>>>>>

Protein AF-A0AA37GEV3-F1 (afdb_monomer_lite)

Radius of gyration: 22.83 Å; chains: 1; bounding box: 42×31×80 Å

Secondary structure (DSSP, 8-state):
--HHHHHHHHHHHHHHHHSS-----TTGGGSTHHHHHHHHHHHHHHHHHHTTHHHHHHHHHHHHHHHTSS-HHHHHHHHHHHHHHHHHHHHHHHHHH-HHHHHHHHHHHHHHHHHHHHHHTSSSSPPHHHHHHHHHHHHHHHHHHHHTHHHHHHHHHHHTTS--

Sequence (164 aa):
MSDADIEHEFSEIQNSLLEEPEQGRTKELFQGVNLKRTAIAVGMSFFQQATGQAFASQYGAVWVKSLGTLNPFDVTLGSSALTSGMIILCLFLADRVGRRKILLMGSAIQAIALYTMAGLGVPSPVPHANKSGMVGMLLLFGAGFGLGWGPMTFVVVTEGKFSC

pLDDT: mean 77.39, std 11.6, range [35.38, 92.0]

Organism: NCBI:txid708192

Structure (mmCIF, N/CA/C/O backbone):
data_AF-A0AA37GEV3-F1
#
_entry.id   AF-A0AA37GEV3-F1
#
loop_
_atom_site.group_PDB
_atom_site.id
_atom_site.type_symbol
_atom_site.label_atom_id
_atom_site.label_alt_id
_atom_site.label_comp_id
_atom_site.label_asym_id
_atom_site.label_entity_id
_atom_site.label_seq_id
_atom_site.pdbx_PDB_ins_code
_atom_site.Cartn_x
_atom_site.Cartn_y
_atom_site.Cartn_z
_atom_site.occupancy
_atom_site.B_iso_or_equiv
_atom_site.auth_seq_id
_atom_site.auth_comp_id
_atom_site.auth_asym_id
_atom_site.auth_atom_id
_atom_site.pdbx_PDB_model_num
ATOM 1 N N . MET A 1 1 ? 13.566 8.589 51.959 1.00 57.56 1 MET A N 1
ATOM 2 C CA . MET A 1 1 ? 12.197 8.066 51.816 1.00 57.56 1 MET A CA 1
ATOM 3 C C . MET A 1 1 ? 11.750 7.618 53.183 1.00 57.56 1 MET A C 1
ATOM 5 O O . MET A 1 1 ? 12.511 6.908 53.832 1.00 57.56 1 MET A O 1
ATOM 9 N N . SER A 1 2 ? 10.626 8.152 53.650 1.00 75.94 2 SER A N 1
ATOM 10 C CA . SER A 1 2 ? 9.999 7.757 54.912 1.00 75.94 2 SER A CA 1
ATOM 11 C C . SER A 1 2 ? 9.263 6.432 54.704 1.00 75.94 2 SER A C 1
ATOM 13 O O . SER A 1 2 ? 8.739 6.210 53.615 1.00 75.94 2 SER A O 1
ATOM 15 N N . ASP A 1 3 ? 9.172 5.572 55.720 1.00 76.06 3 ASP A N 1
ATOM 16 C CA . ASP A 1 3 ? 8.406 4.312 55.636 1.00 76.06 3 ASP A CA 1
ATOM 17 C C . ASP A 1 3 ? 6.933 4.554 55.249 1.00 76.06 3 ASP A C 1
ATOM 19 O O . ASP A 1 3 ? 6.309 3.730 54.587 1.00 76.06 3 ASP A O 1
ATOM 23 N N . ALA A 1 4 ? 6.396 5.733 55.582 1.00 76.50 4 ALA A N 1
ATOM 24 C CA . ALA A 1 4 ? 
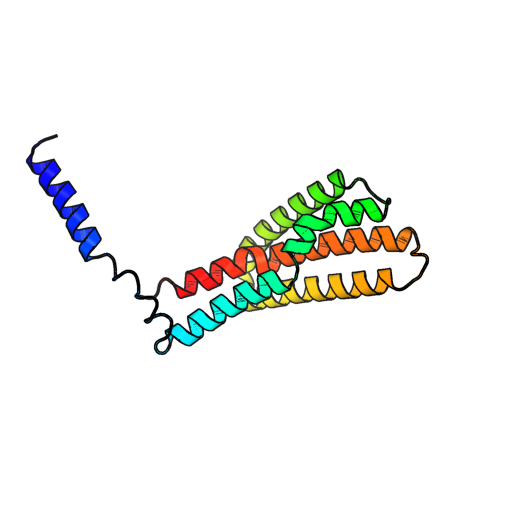5.054 6.157 55.189 1.00 76.50 4 ALA A CA 1
ATOM 25 C C . ALA A 1 4 ? 4.899 6.418 53.676 1.00 76.50 4 ALA A C 1
ATOM 27 O O . ALA A 1 4 ? 3.813 6.217 53.139 1.00 76.50 4 ALA A O 1
ATOM 28 N N . ASP A 1 5 ? 5.968 6.838 52.989 1.00 77.44 5 ASP A N 1
ATOM 29 C CA . ASP A 1 5 ? 5.946 7.063 51.535 1.00 77.44 5 ASP A CA 1
ATOM 30 C C . ASP A 1 5 ? 5.946 5.724 50.780 1.00 77.44 5 ASP A C 1
ATOM 32 O O . ASP A 1 5 ? 5.295 5.584 49.749 1.00 77.44 5 ASP A O 1
ATOM 36 N N . ILE A 1 6 ? 6.643 4.720 51.329 1.00 78.62 6 ILE A N 1
ATOM 37 C CA . ILE A 1 6 ? 6.729 3.367 50.760 1.00 78.62 6 ILE A CA 1
ATOM 38 C C . ILE A 1 6 ? 5.364 2.674 50.829 1.00 78.62 6 ILE A C 1
ATOM 40 O O . ILE A 1 6 ? 4.934 2.061 49.855 1.00 78.62 6 ILE A O 1
ATOM 44 N N . GLU A 1 7 ? 4.662 2.803 51.956 1.00 81.94 7 GLU A N 1
ATOM 45 C CA . GLU A 1 7 ? 3.319 2.236 52.122 1.00 81.94 7 GLU A CA 1
ATOM 46 C C . GLU A 1 7 ? 2.301 2.908 51.182 1.00 81.94 7 GLU A C 1
ATOM 48 O O . GLU A 1 7 ? 1.414 2.245 50.642 1.00 81.94 7 GLU A O 1
ATOM 53 N N . HIS A 1 8 ? 2.457 4.213 50.928 1.00 80.62 8 HIS A N 1
ATOM 54 C CA . HIS A 1 8 ? 1.610 4.943 49.987 1.00 80.62 8 HIS A CA 1
ATOM 55 C C . HIS A 1 8 ? 1.825 4.470 48.542 1.00 80.62 8 HIS A C 1
ATOM 57 O O . HIS A 1 8 ? 0.851 4.095 47.889 1.00 80.62 8 HIS A O 1
ATOM 63 N N . GLU A 1 9 ? 3.076 4.395 48.065 1.00 79.62 9 GLU A N 1
ATOM 64 C CA . GLU A 1 9 ? 3.391 3.861 46.728 1.00 79.62 9 GLU A CA 1
ATOM 65 C C . GLU A 1 9 ? 2.924 2.404 46.571 1.00 79.62 9 GLU A C 1
ATOM 67 O O . GLU A 1 9 ? 2.372 2.030 45.534 1.00 79.62 9 GLU A O 1
ATOM 72 N N . PHE A 1 10 ? 3.084 1.579 47.612 1.00 79.81 10 PHE A N 1
ATOM 73 C CA . PHE A 1 10 ? 2.617 0.192 47.597 1.00 79.81 10 PHE A CA 1
ATOM 74 C C . PHE A 1 10 ? 1.088 0.111 47.479 1.00 79.81 10 PHE A C 1
ATOM 76 O O . PHE A 1 10 ? 0.566 -0.690 46.699 1.00 79.81 10 PHE A O 1
ATOM 83 N N . SER A 1 11 ? 0.366 0.982 48.190 1.00 81.88 11 SER A N 1
ATOM 84 C CA . SER A 1 11 ? -1.095 1.058 48.114 1.00 81.88 11 SER A CA 1
ATOM 85 C C . SER A 1 11 ? -1.600 1.548 46.750 1.00 81.88 11 SER A C 1
ATOM 87 O O . SER A 1 11 ? -2.607 1.041 46.258 1.00 81.88 11 SER A O 1
ATOM 89 N N . GLU A 1 12 ? -0.884 2.464 46.089 1.00 82.00 12 GLU A N 1
ATOM 90 C CA . GLU A 1 12 ? -1.212 2.931 44.735 1.00 82.00 12 GLU A CA 1
ATOM 91 C C . GLU A 1 12 ? -0.984 1.838 43.681 1.00 82.00 12 GLU A C 1
ATOM 93 O O . GLU A 1 12 ? -1.810 1.654 42.782 1.00 82.00 12 GLU A O 1
ATOM 98 N N . ILE A 1 13 ? 0.084 1.045 43.813 1.00 77.44 13 ILE A N 1
ATOM 99 C CA . ILE A 1 13 ? 0.318 -0.129 42.957 1.00 77.44 13 ILE A CA 1
ATOM 100 C C . ILE A 1 13 ? -0.787 -1.172 43.175 1.00 77.44 13 ILE A C 1
ATOM 102 O O . ILE A 1 13 ? -1.317 -1.737 42.221 1.00 77.44 13 ILE A O 1
ATOM 106 N N . GLN A 1 14 ? -1.186 -1.408 44.424 1.00 78.12 14 GLN A N 1
ATOM 107 C CA . GLN A 1 14 ? -2.235 -2.376 44.730 1.00 78.12 14 GLN A CA 1
ATOM 108 C C . GLN A 1 14 ? -3.615 -1.917 44.226 1.00 78.12 14 GLN A C 1
ATOM 110 O O . GLN A 1 14 ? -4.383 -2.733 43.719 1.00 78.12 14 GLN A O 1
ATOM 115 N N . ASN A 1 15 ? -3.911 -0.617 44.309 1.00 76.75 15 ASN A N 1
ATOM 116 C CA . ASN A 1 15 ? -5.144 -0.038 43.778 1.00 76.75 15 ASN A CA 1
ATOM 117 C C . ASN A 1 15 ? -5.165 -0.032 42.247 1.00 76.75 15 ASN A C 1
ATOM 119 O O . ASN A 1 15 ? -6.183 -0.394 41.669 1.00 76.75 15 ASN A O 1
ATOM 123 N N . SER A 1 16 ? -4.045 0.270 41.584 1.00 68.00 16 SER A N 1
ATOM 124 C CA . SER A 1 16 ? -3.961 0.201 40.117 1.00 68.00 16 SER A CA 1
ATOM 125 C C . SER A 1 16 ? -4.093 -1.225 39.570 1.00 68.00 16 SER A C 1
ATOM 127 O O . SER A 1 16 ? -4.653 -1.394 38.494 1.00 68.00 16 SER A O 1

<<<<<

Copy out only the lines of the records above from the one with "ATOM 25 C C" through the one with "ATOM 63 N N", exactly as they stand, both included.

ATOM 25 C C . ALA A 1 4 ? 4.899 6.418 53.676 1.00 76.50 4 ALA A C 1
ATOM 27 O O . ALA A 1 4 ? 3.813 6.217 53.139 1.00 76.50 4 ALA A O 1
ATOM 28 N N . ASP A 1 5 ? 5.968 6.838 52.989 1.00 77.44 5 ASP A N 1
ATOM 29 C CA . ASP A 1 5 ? 5.946 7.063 51.535 1.00 77.44 5 ASP A CA 1
ATOM 30 C C . ASP A 1 5 ? 5.946 5.724 50.780 1.00 77.44 5 ASP A C 1
ATOM 32 O O . ASP A 1 5 ? 5.295 5.584 49.749 1.00 77.44 5 ASP A O 1
ATOM 36 N N . ILE A 1 6 ? 6.643 4.720 51.329 1.00 78.62 6 ILE A N 1
ATOM 37 C CA . ILE A 1 6 ? 6.729 3.367 50.760 1.00 78.62 6 ILE A CA 1
ATOM 38 C C . ILE A 1 6 ? 5.364 2.674 50.829 1.00 78.62 6 ILE A C 1
ATOM 40 O O . ILE A 1 6 ? 4.934 2.061 49.855 1.00 78.62 6 ILE A O 1
ATOM 44 N N . GLU A 1 7 ? 4.662 2.803 51.956 1.00 81.94 7 GLU A N 1
ATOM 45 C CA . GLU A 1 7 ? 3.319 2.236 52.122 1.00 81.94 7 GLU A CA 1
ATOM 46 C C . GLU A 1 7 ? 2.301 2.908 51.182 1.00 81.94 7 GLU A C 1
ATOM 48 O O . GLU A 1 7 ? 1.414 2.245 50.642 1.00 81.94 7 GLU A O 1
ATOM 53 N N . HIS A 1 8 ? 2.457 4.213 50.928 1.00 80.62 8 HIS A N 1
ATOM 54 C CA . HIS A 1 8 ? 1.610 4.943 49.987 1.00 80.62 8 HIS A CA 1
ATOM 55 C C . HIS A 1 8 ? 1.825 4.470 48.542 1.00 80.62 8 HIS A C 1
ATOM 57 O O . HIS A 1 8 ? 0.851 4.095 47.889 1.00 80.62 8 HIS A O 1
ATOM 63 N N . GLU A 1 9 ? 3.076 4.395 48.065 1.00 79.62 9 GLU A N 1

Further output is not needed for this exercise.